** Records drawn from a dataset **

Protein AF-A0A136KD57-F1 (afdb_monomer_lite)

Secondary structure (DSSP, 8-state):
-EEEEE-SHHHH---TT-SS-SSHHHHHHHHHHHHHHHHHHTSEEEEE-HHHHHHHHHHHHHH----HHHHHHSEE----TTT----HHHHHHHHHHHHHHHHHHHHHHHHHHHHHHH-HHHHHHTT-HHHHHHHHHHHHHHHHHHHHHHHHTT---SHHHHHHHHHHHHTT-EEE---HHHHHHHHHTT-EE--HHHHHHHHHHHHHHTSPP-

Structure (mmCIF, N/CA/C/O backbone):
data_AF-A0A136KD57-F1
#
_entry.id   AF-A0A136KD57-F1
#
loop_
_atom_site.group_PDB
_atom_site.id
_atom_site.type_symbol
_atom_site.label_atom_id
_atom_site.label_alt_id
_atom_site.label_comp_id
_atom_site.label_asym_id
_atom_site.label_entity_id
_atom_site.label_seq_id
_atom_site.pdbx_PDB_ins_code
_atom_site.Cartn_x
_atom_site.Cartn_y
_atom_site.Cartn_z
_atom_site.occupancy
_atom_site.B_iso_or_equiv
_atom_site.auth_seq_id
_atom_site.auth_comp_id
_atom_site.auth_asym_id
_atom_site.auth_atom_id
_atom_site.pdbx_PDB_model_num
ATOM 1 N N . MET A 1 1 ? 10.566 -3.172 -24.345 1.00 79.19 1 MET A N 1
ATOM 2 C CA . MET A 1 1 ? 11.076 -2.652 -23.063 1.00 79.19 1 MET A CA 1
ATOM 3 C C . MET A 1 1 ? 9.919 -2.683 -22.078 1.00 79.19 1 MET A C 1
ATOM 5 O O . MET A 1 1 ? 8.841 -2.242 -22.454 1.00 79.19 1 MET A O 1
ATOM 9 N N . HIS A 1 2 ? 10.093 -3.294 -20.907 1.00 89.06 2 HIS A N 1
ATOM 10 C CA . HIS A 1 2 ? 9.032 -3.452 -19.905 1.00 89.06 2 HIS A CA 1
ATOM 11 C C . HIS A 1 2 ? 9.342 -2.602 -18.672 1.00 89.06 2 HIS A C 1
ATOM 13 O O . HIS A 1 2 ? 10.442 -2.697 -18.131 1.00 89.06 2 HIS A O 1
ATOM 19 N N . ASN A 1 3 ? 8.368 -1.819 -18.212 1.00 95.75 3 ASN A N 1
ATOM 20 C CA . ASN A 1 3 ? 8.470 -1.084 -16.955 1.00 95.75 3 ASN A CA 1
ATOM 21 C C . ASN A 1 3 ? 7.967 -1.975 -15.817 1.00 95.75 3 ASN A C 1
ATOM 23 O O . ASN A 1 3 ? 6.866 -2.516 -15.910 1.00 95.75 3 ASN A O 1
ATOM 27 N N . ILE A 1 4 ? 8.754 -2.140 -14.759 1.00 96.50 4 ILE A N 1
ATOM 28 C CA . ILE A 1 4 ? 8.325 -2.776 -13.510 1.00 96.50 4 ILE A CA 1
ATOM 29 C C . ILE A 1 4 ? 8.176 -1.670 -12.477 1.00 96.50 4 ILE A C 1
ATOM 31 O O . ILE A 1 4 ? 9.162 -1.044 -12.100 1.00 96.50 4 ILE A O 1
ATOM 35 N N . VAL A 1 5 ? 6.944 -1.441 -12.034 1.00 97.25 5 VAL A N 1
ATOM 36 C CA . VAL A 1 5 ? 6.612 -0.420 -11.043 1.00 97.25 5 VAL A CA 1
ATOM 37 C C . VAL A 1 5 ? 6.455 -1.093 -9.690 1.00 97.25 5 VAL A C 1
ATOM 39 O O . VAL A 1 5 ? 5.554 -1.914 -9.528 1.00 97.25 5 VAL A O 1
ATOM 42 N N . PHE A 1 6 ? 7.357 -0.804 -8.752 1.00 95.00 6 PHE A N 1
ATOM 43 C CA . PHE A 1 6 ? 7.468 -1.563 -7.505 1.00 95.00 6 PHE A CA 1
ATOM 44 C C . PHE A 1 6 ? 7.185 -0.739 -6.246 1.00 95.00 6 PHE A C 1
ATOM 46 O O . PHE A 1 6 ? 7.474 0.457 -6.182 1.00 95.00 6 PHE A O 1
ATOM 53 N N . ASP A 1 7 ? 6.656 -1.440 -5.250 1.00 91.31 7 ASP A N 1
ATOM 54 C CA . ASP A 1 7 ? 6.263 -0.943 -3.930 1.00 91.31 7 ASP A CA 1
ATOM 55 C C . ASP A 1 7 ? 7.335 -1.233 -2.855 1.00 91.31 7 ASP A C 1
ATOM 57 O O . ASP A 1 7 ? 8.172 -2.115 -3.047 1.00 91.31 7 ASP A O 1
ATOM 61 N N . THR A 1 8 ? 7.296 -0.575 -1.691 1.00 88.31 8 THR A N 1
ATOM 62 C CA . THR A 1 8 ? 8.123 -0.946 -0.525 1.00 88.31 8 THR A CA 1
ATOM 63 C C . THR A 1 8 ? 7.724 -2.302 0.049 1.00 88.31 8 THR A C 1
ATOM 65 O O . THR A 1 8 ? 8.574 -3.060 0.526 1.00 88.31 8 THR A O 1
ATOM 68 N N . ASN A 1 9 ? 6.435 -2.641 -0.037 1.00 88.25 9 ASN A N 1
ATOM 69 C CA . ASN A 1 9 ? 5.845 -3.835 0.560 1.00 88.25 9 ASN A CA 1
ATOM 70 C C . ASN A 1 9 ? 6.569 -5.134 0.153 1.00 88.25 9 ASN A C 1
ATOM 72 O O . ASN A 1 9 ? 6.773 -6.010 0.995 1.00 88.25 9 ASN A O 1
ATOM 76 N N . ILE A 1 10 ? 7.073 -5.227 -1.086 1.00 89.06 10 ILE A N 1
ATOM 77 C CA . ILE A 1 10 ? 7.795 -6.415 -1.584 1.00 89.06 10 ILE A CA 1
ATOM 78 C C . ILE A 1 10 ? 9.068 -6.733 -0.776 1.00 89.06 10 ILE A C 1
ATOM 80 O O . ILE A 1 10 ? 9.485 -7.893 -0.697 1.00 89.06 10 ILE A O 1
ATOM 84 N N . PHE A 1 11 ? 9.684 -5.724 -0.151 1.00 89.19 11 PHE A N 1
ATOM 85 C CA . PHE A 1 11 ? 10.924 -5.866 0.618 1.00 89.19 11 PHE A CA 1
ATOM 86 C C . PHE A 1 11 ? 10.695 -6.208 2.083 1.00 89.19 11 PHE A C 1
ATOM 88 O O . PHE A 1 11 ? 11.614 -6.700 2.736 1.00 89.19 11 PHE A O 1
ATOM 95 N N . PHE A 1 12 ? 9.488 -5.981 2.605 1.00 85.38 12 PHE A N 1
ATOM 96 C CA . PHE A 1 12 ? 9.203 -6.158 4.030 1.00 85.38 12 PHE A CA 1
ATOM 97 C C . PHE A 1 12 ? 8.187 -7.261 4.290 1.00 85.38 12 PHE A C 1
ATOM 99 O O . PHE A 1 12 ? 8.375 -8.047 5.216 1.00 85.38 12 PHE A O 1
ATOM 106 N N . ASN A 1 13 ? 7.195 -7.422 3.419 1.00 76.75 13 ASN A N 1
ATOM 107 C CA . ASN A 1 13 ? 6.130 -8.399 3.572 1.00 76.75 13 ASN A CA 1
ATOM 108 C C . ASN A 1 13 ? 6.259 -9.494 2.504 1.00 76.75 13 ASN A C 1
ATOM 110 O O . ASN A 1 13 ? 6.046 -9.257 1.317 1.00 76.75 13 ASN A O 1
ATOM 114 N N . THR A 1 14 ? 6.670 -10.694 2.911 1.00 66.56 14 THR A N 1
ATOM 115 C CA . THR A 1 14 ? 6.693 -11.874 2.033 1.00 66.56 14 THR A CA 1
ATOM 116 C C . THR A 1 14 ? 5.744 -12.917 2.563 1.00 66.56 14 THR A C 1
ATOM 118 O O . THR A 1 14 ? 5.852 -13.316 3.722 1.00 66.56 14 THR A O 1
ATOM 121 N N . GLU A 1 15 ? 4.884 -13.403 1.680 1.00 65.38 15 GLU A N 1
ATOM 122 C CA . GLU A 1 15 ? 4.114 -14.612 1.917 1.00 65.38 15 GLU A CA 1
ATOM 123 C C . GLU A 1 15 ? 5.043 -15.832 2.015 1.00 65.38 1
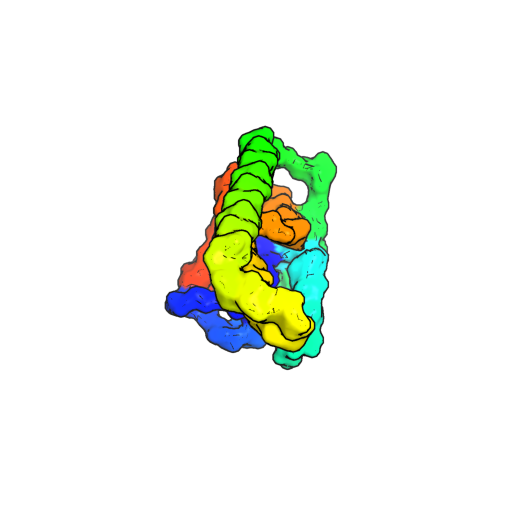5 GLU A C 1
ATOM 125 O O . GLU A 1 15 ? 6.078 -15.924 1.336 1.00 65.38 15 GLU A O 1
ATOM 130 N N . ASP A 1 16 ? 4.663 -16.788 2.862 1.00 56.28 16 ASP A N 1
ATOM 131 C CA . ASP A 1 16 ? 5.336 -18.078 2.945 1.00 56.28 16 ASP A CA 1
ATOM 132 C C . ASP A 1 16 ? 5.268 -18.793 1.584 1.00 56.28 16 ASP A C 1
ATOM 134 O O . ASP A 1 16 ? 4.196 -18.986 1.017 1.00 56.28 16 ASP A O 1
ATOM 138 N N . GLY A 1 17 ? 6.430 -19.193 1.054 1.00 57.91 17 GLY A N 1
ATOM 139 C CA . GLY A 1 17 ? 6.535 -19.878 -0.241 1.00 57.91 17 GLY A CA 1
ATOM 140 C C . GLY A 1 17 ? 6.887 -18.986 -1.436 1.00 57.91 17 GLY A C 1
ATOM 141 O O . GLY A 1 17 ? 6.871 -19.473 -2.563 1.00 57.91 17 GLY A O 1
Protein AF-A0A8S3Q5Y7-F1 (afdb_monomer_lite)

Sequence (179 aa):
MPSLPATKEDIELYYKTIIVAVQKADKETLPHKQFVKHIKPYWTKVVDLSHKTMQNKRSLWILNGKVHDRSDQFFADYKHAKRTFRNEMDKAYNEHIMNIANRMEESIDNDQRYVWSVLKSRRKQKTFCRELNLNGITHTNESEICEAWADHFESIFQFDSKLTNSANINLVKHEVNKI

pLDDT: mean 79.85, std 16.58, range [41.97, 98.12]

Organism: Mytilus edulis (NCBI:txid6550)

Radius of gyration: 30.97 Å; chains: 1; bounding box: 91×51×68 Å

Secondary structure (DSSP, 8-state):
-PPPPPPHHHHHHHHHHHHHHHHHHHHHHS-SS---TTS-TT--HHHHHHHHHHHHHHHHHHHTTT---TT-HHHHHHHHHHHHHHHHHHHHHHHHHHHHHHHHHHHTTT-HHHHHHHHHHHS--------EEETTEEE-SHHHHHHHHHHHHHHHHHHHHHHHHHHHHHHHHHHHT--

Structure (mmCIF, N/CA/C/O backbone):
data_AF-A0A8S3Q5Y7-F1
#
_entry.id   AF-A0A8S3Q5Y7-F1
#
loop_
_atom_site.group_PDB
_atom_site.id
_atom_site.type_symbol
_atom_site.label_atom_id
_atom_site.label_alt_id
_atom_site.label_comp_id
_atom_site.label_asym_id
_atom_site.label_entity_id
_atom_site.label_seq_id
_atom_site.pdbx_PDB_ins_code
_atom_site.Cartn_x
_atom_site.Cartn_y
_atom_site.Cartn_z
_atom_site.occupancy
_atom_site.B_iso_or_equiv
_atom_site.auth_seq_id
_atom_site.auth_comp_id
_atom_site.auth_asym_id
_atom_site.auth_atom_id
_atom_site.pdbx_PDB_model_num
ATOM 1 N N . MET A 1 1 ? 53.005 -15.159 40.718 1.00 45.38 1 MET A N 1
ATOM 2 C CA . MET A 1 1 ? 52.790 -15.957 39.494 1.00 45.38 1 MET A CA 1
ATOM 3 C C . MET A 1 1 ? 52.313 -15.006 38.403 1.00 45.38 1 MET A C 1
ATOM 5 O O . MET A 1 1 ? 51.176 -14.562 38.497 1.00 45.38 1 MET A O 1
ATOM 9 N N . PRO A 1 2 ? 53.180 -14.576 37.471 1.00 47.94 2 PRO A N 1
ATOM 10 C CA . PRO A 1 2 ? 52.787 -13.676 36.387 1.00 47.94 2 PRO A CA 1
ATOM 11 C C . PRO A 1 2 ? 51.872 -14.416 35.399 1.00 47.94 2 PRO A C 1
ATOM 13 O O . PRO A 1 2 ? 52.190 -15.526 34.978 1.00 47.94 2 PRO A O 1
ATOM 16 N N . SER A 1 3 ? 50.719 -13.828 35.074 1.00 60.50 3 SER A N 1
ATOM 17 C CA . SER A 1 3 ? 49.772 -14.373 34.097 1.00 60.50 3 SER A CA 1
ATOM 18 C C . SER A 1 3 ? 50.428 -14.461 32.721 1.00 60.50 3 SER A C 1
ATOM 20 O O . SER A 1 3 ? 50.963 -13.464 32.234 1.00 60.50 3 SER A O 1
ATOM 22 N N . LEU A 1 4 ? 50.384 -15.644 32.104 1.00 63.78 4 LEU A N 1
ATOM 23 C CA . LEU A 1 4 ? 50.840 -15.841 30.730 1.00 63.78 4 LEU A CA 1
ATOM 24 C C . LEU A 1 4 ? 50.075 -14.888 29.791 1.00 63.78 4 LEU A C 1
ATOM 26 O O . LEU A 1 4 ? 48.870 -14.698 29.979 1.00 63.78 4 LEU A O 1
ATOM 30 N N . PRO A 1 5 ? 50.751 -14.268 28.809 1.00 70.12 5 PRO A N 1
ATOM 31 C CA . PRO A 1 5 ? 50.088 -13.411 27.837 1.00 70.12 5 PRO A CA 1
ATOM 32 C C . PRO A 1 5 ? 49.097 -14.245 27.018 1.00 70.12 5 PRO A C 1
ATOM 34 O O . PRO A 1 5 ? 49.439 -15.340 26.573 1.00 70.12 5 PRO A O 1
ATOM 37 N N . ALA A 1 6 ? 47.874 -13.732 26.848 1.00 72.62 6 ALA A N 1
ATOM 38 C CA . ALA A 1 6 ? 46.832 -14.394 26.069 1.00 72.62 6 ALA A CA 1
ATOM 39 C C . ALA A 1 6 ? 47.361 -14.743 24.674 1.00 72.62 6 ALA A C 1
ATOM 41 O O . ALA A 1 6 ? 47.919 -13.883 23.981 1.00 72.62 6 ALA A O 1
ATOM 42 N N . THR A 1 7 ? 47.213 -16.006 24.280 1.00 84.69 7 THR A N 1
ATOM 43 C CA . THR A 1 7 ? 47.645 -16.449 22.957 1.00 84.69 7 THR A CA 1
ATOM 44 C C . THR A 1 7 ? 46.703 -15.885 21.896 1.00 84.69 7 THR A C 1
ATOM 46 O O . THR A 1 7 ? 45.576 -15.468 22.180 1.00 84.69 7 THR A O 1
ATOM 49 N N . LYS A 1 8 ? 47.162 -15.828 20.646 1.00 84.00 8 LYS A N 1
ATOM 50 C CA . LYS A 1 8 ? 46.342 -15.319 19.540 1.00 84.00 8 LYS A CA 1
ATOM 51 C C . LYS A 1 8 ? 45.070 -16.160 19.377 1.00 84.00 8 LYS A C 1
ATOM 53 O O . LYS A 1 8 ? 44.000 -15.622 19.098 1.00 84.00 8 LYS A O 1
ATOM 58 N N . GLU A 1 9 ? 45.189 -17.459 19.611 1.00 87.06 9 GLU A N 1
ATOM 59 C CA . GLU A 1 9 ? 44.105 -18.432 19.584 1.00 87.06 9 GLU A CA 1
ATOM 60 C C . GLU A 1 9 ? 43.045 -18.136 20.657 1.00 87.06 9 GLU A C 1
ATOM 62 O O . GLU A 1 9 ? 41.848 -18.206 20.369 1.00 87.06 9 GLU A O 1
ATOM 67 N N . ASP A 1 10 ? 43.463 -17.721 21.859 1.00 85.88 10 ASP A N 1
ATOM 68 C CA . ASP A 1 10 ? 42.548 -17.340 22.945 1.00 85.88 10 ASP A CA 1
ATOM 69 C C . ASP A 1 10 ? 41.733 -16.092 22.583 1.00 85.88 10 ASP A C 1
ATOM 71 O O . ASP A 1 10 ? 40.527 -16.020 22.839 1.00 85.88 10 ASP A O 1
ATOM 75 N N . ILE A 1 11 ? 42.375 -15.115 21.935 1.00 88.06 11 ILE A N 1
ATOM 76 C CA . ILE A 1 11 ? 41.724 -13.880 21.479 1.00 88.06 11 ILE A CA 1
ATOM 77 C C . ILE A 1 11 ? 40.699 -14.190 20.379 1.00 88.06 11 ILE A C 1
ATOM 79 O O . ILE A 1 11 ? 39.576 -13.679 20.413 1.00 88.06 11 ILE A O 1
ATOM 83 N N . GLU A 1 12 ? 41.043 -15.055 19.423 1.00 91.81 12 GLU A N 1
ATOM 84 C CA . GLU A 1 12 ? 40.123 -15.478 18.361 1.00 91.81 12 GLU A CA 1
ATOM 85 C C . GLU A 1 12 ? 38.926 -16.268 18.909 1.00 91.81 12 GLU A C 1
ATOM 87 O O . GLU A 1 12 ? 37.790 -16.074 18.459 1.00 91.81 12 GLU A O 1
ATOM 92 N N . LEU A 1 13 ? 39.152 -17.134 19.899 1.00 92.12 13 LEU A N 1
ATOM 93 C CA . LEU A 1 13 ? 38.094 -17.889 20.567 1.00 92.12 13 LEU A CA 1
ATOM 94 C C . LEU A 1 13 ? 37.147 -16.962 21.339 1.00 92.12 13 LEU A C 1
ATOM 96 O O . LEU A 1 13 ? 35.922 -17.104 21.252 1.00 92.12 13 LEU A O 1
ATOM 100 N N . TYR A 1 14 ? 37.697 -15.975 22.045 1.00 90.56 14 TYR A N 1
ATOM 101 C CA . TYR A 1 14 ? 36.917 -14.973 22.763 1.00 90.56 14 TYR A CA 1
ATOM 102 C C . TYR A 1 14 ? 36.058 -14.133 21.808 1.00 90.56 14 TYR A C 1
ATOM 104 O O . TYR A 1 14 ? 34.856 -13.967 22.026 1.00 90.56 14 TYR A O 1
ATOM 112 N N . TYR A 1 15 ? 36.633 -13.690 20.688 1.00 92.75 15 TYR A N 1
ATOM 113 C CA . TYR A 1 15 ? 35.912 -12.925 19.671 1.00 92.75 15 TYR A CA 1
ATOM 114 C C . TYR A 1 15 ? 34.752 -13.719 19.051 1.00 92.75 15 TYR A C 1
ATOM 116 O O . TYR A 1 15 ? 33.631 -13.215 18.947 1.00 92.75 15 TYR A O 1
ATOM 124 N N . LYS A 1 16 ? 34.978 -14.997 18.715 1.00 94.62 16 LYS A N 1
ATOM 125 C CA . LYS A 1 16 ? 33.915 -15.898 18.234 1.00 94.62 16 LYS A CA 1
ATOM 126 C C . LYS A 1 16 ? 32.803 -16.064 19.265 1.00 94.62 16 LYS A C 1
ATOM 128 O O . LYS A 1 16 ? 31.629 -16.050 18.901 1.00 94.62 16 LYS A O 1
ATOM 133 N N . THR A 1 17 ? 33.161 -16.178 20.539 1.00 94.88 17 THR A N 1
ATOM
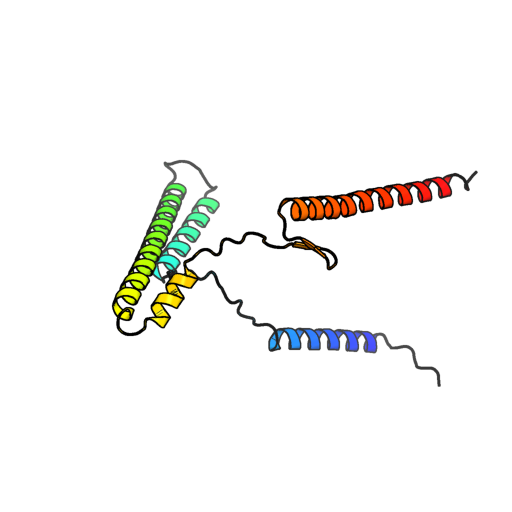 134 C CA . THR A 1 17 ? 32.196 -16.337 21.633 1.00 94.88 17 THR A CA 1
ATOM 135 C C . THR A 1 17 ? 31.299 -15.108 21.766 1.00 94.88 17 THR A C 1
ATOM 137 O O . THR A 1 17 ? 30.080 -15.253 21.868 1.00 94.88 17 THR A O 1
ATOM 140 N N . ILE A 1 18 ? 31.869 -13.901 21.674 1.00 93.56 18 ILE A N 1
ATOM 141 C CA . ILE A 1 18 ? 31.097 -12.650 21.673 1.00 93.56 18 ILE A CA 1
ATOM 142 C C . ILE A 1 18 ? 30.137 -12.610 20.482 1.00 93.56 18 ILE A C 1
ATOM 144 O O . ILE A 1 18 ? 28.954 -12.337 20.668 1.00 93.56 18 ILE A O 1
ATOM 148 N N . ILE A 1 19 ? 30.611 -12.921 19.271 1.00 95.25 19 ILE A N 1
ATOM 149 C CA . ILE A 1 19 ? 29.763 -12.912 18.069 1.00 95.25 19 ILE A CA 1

** Goal of the exercise **
Print exactly the lines above from the one with "ATOM 41 O O" to the one with "ATOM 46 O O . THR", including both.

** Answer area **
ATOM 41 O O . ALA A 1 6 ? 47.919 -13.883 23.981 1.00 72.62 6 ALA A O 1
ATOM 42 N N . THR A 1 7 ? 47.213 -16.006 24.280 1.00 84.69 7 THR A N 1
ATOM 43 C CA . THR A 1 7 ? 47.645 -16.449 22.957 1.00 84.69 7 THR A CA 1
ATOM 44 C C . THR A 1 7 ? 46.703 -15.885 21.896 1.00 84.69 7 THR A C 1
ATOM 46 O O . THR A 1 7 ? 45.576 -15.468 22.180 1.00 84.69 7 THR A O 1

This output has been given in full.